老屋

作者: 鸿赢天宇 2014年04月05日散文随笔

大概是真的老了的缘故吧,每每在闲暇之余,一种莫名的怀旧心理总与故乡的老屋紧紧地连接在一起。每一次回到故乡,总想到老屋的地址上去看看,回望的目光徜徉在老屋的记忆里。

一抹春阳的飘逸中,老屋静静地矗立在心头。

老屋确实老了,它老得是那样的无言,是那样的深沉,是那样的智慧,仿佛连一点儿痕迹都舍不得留下,只是在走进一片充满生命的绿色与阳光连在一起的庄稼地,才依稀记得它本来的模样。

无影无踪的老屋,记录着儿时青涩的故事。那些斑驳迷离的影子,带着丝丝缕缕时空的光环在我的眼前浮现。我常常躲在静无一人的角落里,翻阅着让人甜蜜梦幻般的日历,时光的纽扣牵动着灵魂的怀恋:姥姥亲切叮咛的眼神;姥爷畅饮多次留下的那把老酒壶;一张退了颜色的酸枝木案条桌;两把古色古香的太师椅;一对老猫蜡烛台;泪光中摇曳的蜡烛……夏夜的老屋,在姥姥的蒲扇里摇落了满天的星辰……

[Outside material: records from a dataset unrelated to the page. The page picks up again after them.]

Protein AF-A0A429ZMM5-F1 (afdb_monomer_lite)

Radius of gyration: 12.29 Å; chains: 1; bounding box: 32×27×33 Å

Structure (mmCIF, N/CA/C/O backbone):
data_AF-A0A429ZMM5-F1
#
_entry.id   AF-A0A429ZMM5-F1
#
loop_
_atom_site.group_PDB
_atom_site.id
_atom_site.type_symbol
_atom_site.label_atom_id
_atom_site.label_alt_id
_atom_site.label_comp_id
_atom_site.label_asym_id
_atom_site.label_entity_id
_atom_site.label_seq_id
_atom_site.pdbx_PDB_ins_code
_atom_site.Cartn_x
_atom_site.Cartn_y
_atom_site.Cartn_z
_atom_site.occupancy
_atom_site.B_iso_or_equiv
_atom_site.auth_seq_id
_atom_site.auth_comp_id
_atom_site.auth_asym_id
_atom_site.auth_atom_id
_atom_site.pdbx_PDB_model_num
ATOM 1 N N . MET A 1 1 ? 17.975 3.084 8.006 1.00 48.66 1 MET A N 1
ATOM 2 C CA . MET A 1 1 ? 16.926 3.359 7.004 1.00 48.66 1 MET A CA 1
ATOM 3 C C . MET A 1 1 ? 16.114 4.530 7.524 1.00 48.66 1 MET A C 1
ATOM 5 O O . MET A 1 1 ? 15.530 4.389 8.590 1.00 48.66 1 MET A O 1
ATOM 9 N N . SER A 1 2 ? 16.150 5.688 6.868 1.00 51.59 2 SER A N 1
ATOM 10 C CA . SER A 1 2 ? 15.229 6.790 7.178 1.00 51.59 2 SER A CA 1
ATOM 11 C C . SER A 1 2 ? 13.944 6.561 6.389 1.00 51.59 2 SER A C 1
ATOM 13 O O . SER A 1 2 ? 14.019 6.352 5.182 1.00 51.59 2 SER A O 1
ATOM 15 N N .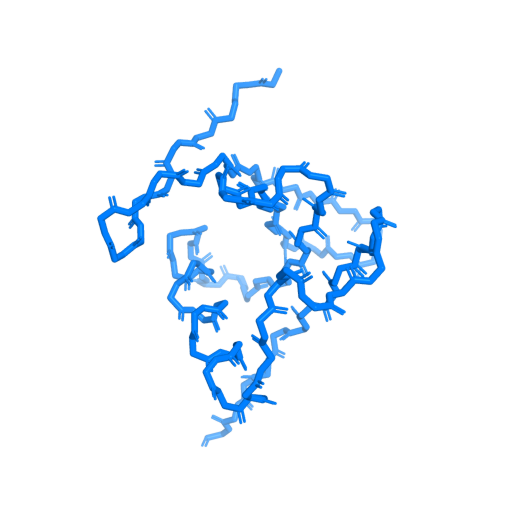 GLY A 1 3 ? 12.796 6.530 7.067 1.00 67.69 3 GLY A N 1
ATOM 16 C CA . GLY A 1 3 ? 11.504 6.565 6.379 1.00 67.69 3 GLY A CA 1
ATOM 17 C C . GLY A 1 3 ? 11.250 7.955 5.813 1.00 67.69 3 GLY A C 1
ATOM 18 O O . GLY A 1 3 ? 11.676 8.945 6.411 1.00 67.69 3 GLY A O 1
ATOM 19 N N . GLU A 1 4 ? 10.583 8.019 4.667 1.00 81.75 4 GLU A N 1
ATOM 20 C CA . GLU A 1 4 ? 10.060 9.266 4.115 1.00 81.75 4 GLU A CA 1
ATOM 21 C C . GLU A 1 4 ? 8.635 9.487 4.644 1.00 81.75 4 GLU A C 1
ATOM 23 O O . GLU A 1 4 ? 7.934 8.537 5.004 1.00 81.75 4 GLU A O 1
ATOM 28 N N . LEU A 1 5 ? 8.213 10.749 4.729 1.00 82.62 5 LEU A N 1
ATOM 29 C CA . LEU A 1 5 ? 6.837 11.102 5.067 1.00 82.62 5 LEU A CA 1
ATOM 30 C C . LEU A 1 5 ? 6.083 11.415 3.780 1.00 82.62 5 LEU A C 1
ATOM 32 O O . LEU A 1 5 ? 6.411 12.366 3.072 1.00 82.62 5 LEU A O 1
ATOM 36 N N . LEU A 1 6 ? 5.061 10.614 3.498 1.00 84.81 6 LEU A N 1
ATOM 37 C CA . LEU A 1 6 ? 4.166 10.801 2.370 1.00 84.81 6 LEU A CA 1
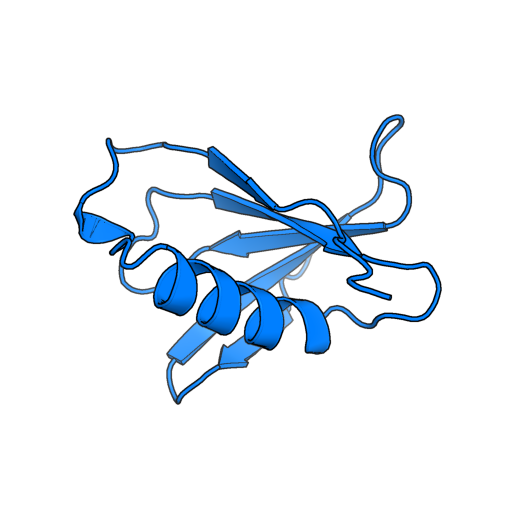ATOM 38 C C . LEU A 1 6 ? 2.856 11.411 2.858 1.00 84.81 6 LEU A C 1
ATOM 40 O O . LEU A 1 6 ? 2.135 10.800 3.644 1.00 84.81 6 LEU A O 1
ATOM 44 N N . LYS A 1 7 ? 2.531 12.607 2.370 1.00 83.94 7 LYS A N 1
ATOM 45 C CA . LYS A 1 7 ? 1.284 13.286 2.720 1.00 83.94 7 LYS A CA 1
ATOM 46 C C . LYS A 1 7 ? 0.183 12.936 1.724 1.00 83.94 7 LYS A C 1
ATOM 48 O O . LYS A 1 7 ? 0.300 13.264 0.546 1.00 83.94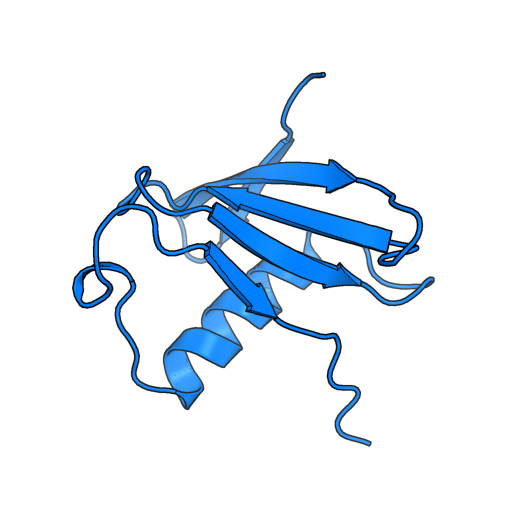 7 LYS A O 1
ATOM 53 N N . ILE A 1 8 ? -0.889 12.310 2.202 1.00 78.81 8 ILE A N 1
ATOM 54 C CA . ILE A 1 8 ? -2.058 11.922 1.402 1.00 78.81 8 ILE A CA 1
ATOM 55 C C . ILE A 1 8 ? -3.311 12.424 2.118 1.00 78.81 8 ILE A C 1
ATOM 57 O O . ILE A 1 8 ? -3.492 12.125 3.295 1.00 78.81 8 ILE A O 1
ATOM 61 N N . ASP A 1 9 ? -4.152 13.216 1.448 1.00 74.12 9 ASP A N 1
ATOM 62 C CA . ASP A 1 9 ? -5.393 13.783 2.011 1.00 74.12 9 ASP A CA 1
ATOM 63 C C . ASP A 1 9 ? -5.227 14.389 3.421 1.00 74.12 9 ASP A C 1
ATOM 65 O O . ASP A 1 9 ? -6.035 14.188 4.325 1.00 74.12 9 ASP A O 1
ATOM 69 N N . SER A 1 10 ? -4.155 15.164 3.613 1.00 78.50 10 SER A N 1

最后悔的事,莫过于年少时的我,曾因不经事常与疼我爱我的姥姥顶嘴、拌嘴。回想起来,姥姥的眼泪、姥姥无言的叹息都是我心里隐隐的痛。外地工作的妈妈那个时候因为工作忙,从来没有时间做饭,她似乎也不怎么爱做饭,在物质并不富裕的岁月里,姥姥把白面、玉米面、高粱米面分别和好,用巧手做成垂涎欲滴的三色花卷,不知馋坏了邻居家多少小伙伴。姥姥是极其疼爱她的女儿的,因此,她决定在她有生之年教我学会做饭,目的是在她去世后我能帮妈妈解决一些困难。我始终不相信姥姥有一天会离开我,自然也不肯愉快地承担这样的“任务”。姥姥见我不大乐意,便说了这样一句话:“是艺不是艺,学到手里不受气”——倒是这句话,让我深深地记在心里。再后来,她又教我纳鞋底、蒸馒头、擀面条、剪窗花……

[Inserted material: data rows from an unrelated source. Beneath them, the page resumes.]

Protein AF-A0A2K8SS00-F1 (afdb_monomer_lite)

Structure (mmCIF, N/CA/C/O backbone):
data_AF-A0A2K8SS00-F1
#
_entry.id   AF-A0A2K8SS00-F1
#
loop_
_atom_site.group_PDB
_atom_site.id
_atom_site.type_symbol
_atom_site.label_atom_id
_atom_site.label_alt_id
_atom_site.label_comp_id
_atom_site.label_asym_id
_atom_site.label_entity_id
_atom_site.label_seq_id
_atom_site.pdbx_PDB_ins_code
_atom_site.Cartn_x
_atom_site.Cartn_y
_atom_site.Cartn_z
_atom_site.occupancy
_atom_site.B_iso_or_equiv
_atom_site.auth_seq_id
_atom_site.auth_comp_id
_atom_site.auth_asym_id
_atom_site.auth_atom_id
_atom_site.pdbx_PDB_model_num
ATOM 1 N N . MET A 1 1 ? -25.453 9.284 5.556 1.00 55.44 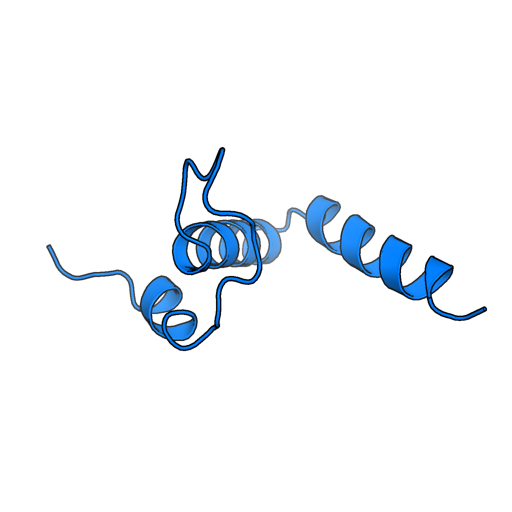1 MET A N 1
ATOM 2 C CA . MET A 1 1 ? -24.955 8.668 4.305 1.00 55.44 1 MET A CA 1
ATOM 3 C C . MET A 1 1 ? -24.119 7.462 4.692 1.00 55.44 1 MET A C 1
ATOM 5 O O . MET A 1 1 ? -23.361 7.586 5.645 1.00 55.44 1 MET A O 1
ATOM 9 N N . SER A 1 2 ? -24.290 6.320 4.026 1.00 83.38 2 SER A N 1
ATOM 10 C CA . SER A 1 2 ? -23.465 5.126 4.256 1.00 83.38 2 SER A CA 1
ATOM 11 C C . SER A 1 2 ? -22.061 5.327 3.686 1.00 83.38 2 SER A C 1
ATOM 13 O O . SER A 1 2 ? -21.896 5.958 2.639 1.00 83.38 2 SER A O 1
ATOM 15 N N . GLN A 1 3 ? -21.051 4.808 4.378 1.00 85.81 3 GLN A N 1
ATOM 16 C CA . GLN A 1 3 ? -19.677 4.818 3.889 1.00 85.81 3 GLN A CA 1
ATOM 17 C C . GLN A 1 3 ? -19.543 3.851 2.694 1.00 85.81 3 GLN A C 1
ATOM 19 O O . GLN A 1 3 ? -20.171 2.793 2.697 1.00 85.81 3 GLN A O 1
ATOM 24 N N . PRO A 1 4 ? -18.775 4.187 1.640 1.00 92.75 4 PRO A N 1
ATOM 25 C CA . PRO A 1 4 ? -18.521 3.250 0.549 1.00 92.75 4 PRO A CA 1
ATOM 26 C C . PRO A 1 4 ? -17.745 2.018 1.037 1.00 92.75 4 PRO A C 1
ATOM 28 O O . PRO A 1 4 ? -16.701 2.170 1.675 1.00 92.75 4 PRO A O 1
ATOM 31 N N . ALA A 1 5 ? -18.188 0.817 0.648 1.00 94.62 5 ALA A N 1
ATOM 32 C CA . ALA A 1 5 ? -17.573 -0.461 1.036 1.00 94.62 5 ALA A CA 1
ATOM 33 C C . ALA A 1 5 ? -16.068 -0.546 0.707 1.00 94.62 5 ALA A C 1
ATOM 35 O O . ALA A 1 5 ? -15.289 -1.143 1.442 1.00 94.62 5 ALA A O 1
ATOM 36 N N . ILE A 1 6 ? -15.625 0.11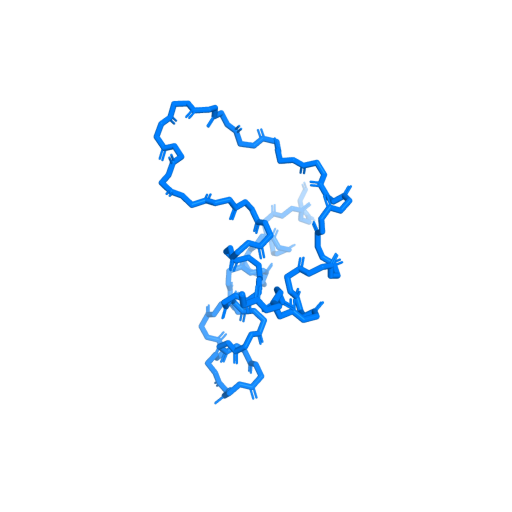1 -0.371 1.00 95.12 6 ILE A N 1
ATOM 37 C CA . ILE A 1 6 ? -14.202 0.161 -0.736 1.00 95.12 6 ILE A CA 1
ATOM 38 C C . ILE A 1 6 ? -13.346 0.906 0.298 1.00 95.12 6 ILE A C 1
ATOM 40 O O . ILE A 1 6 ? -12.173 0.596 0.449 1.00 95.12 6 ILE A O 1
ATOM 44 N N . ILE A 1 7 ? -13.907 1.874 1.029 1.00 95.88 7 ILE A N 1
ATOM 45 C CA . ILE A 1 7 ? -13.182 2.542 2.118 1.00 95.88 7 ILE A CA 1
ATOM 46 C C . ILE A 1 7 ? -13.124 1.617 3.336 1.00 95.88 7 ILE A C 1
ATOM 48 O O . ILE A 1 7 ? -12.093 1.551 4.001 1.00 95.88 7 ILE A O 1
ATOM 52 N N . GLU A 1 8 ? -14.213 0.894 3.616 1.00 95.31 8 GLU A N 1
ATOM 53 C CA . GLU A 1 8 ? -14.290 -0.069 4.724 1.00 95.31 8 GLU A CA 1
ATOM 54 C C . GLU A 1 8 ? -13.227 -1.163 4.603 1.00 95.31 8 GLU A C 1
ATOM 56 O O . GLU A 1 8 ? -12.565 -1.476 5.590 1.00 95.31 8 GLU A O 1
ATOM 61 N N . ALA A 1 9 ? -12.971 -1.638 3.380 1.00 95.31 9 ALA A N 1
ATOM 62 C CA . ALA A 1 9 ? -11.937 -2.629 3.078 1.00 95.31 9 ALA A CA 1
ATOM 63 C C . ALA A 1 9 ? -10.514 -2.227 3.522 1.00 95.31 9 ALA A C 1
ATOM 65 O O . ALA A 1 9 ? -9.643 -3.087 3.629 1.00 95.31 9 ALA A O 1
ATOM 66 N N . PHE A 1 10 ? -10.262 -0.940 3.780 1.00 96.19 10 PHE A N 1
ATOM 67 C CA . PHE A 1 10 ? -8.950 -0.429 4.181 1.00 96.19 10 PHE A CA 1
ATOM 68 C C . PHE A 1 10 ? -8.896 0.094 5.624 1.00 96.19 10 PHE A C 1
ATOM 70 O O . PHE A 1 10 ? -7.843 0.577 6.038 1.00 96.19 10 PHE A O 1
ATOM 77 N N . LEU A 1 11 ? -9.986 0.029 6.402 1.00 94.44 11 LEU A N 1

时光游走中,老屋门前的老槐树不停气地讲述着街头巷尾平凡的故事:一群年轻俊俏媳妇们郁郁葱葱婀娜多姿的模样;顽童追蝶惊醒的鸡鸣狗叫;在干草垛边惬意酣睡的一头家猪;树梢儿上飘出的袅袅炊烟,都会静悄悄地游走到我的眼前,让我在现实的嘈杂中,心怀一抹超然的洒脱。

老屋的春天,闻不尽的是花的气息。院子里的泡桐树开花了,花儿一串串地开放,那是泡桐树绽开自己沉睡了一个冬天的心,一丝丝清香淡雅的甜蜜荡漾在悄悄的春雨中,它们用自己的美丽,串成了一首春天的歌谣,吟诵着老屋最美的旋律。

依稀记得那个还是黄毛丫头的自己,在一个阳光柔柔的早晨,悄悄地踮起脚尖,好不容易才摘到一串恣意开放的杏花,刚想着把花儿插在自己的发髻上,却遭来了七八个野小子的笑眼:“哦,快来看呀,她想做新娘子了!她想做我的新娘子了!”他们的喊声,让懵懂的羞涩走进了一个少女记忆的大门。

老屋是家的精神聚合地,它也许在时间的流逝里会变成无形的记忆。但我想,每个人不论在多远的他乡,在他的心里,都会给老屋留下一个温馨清晰的位置。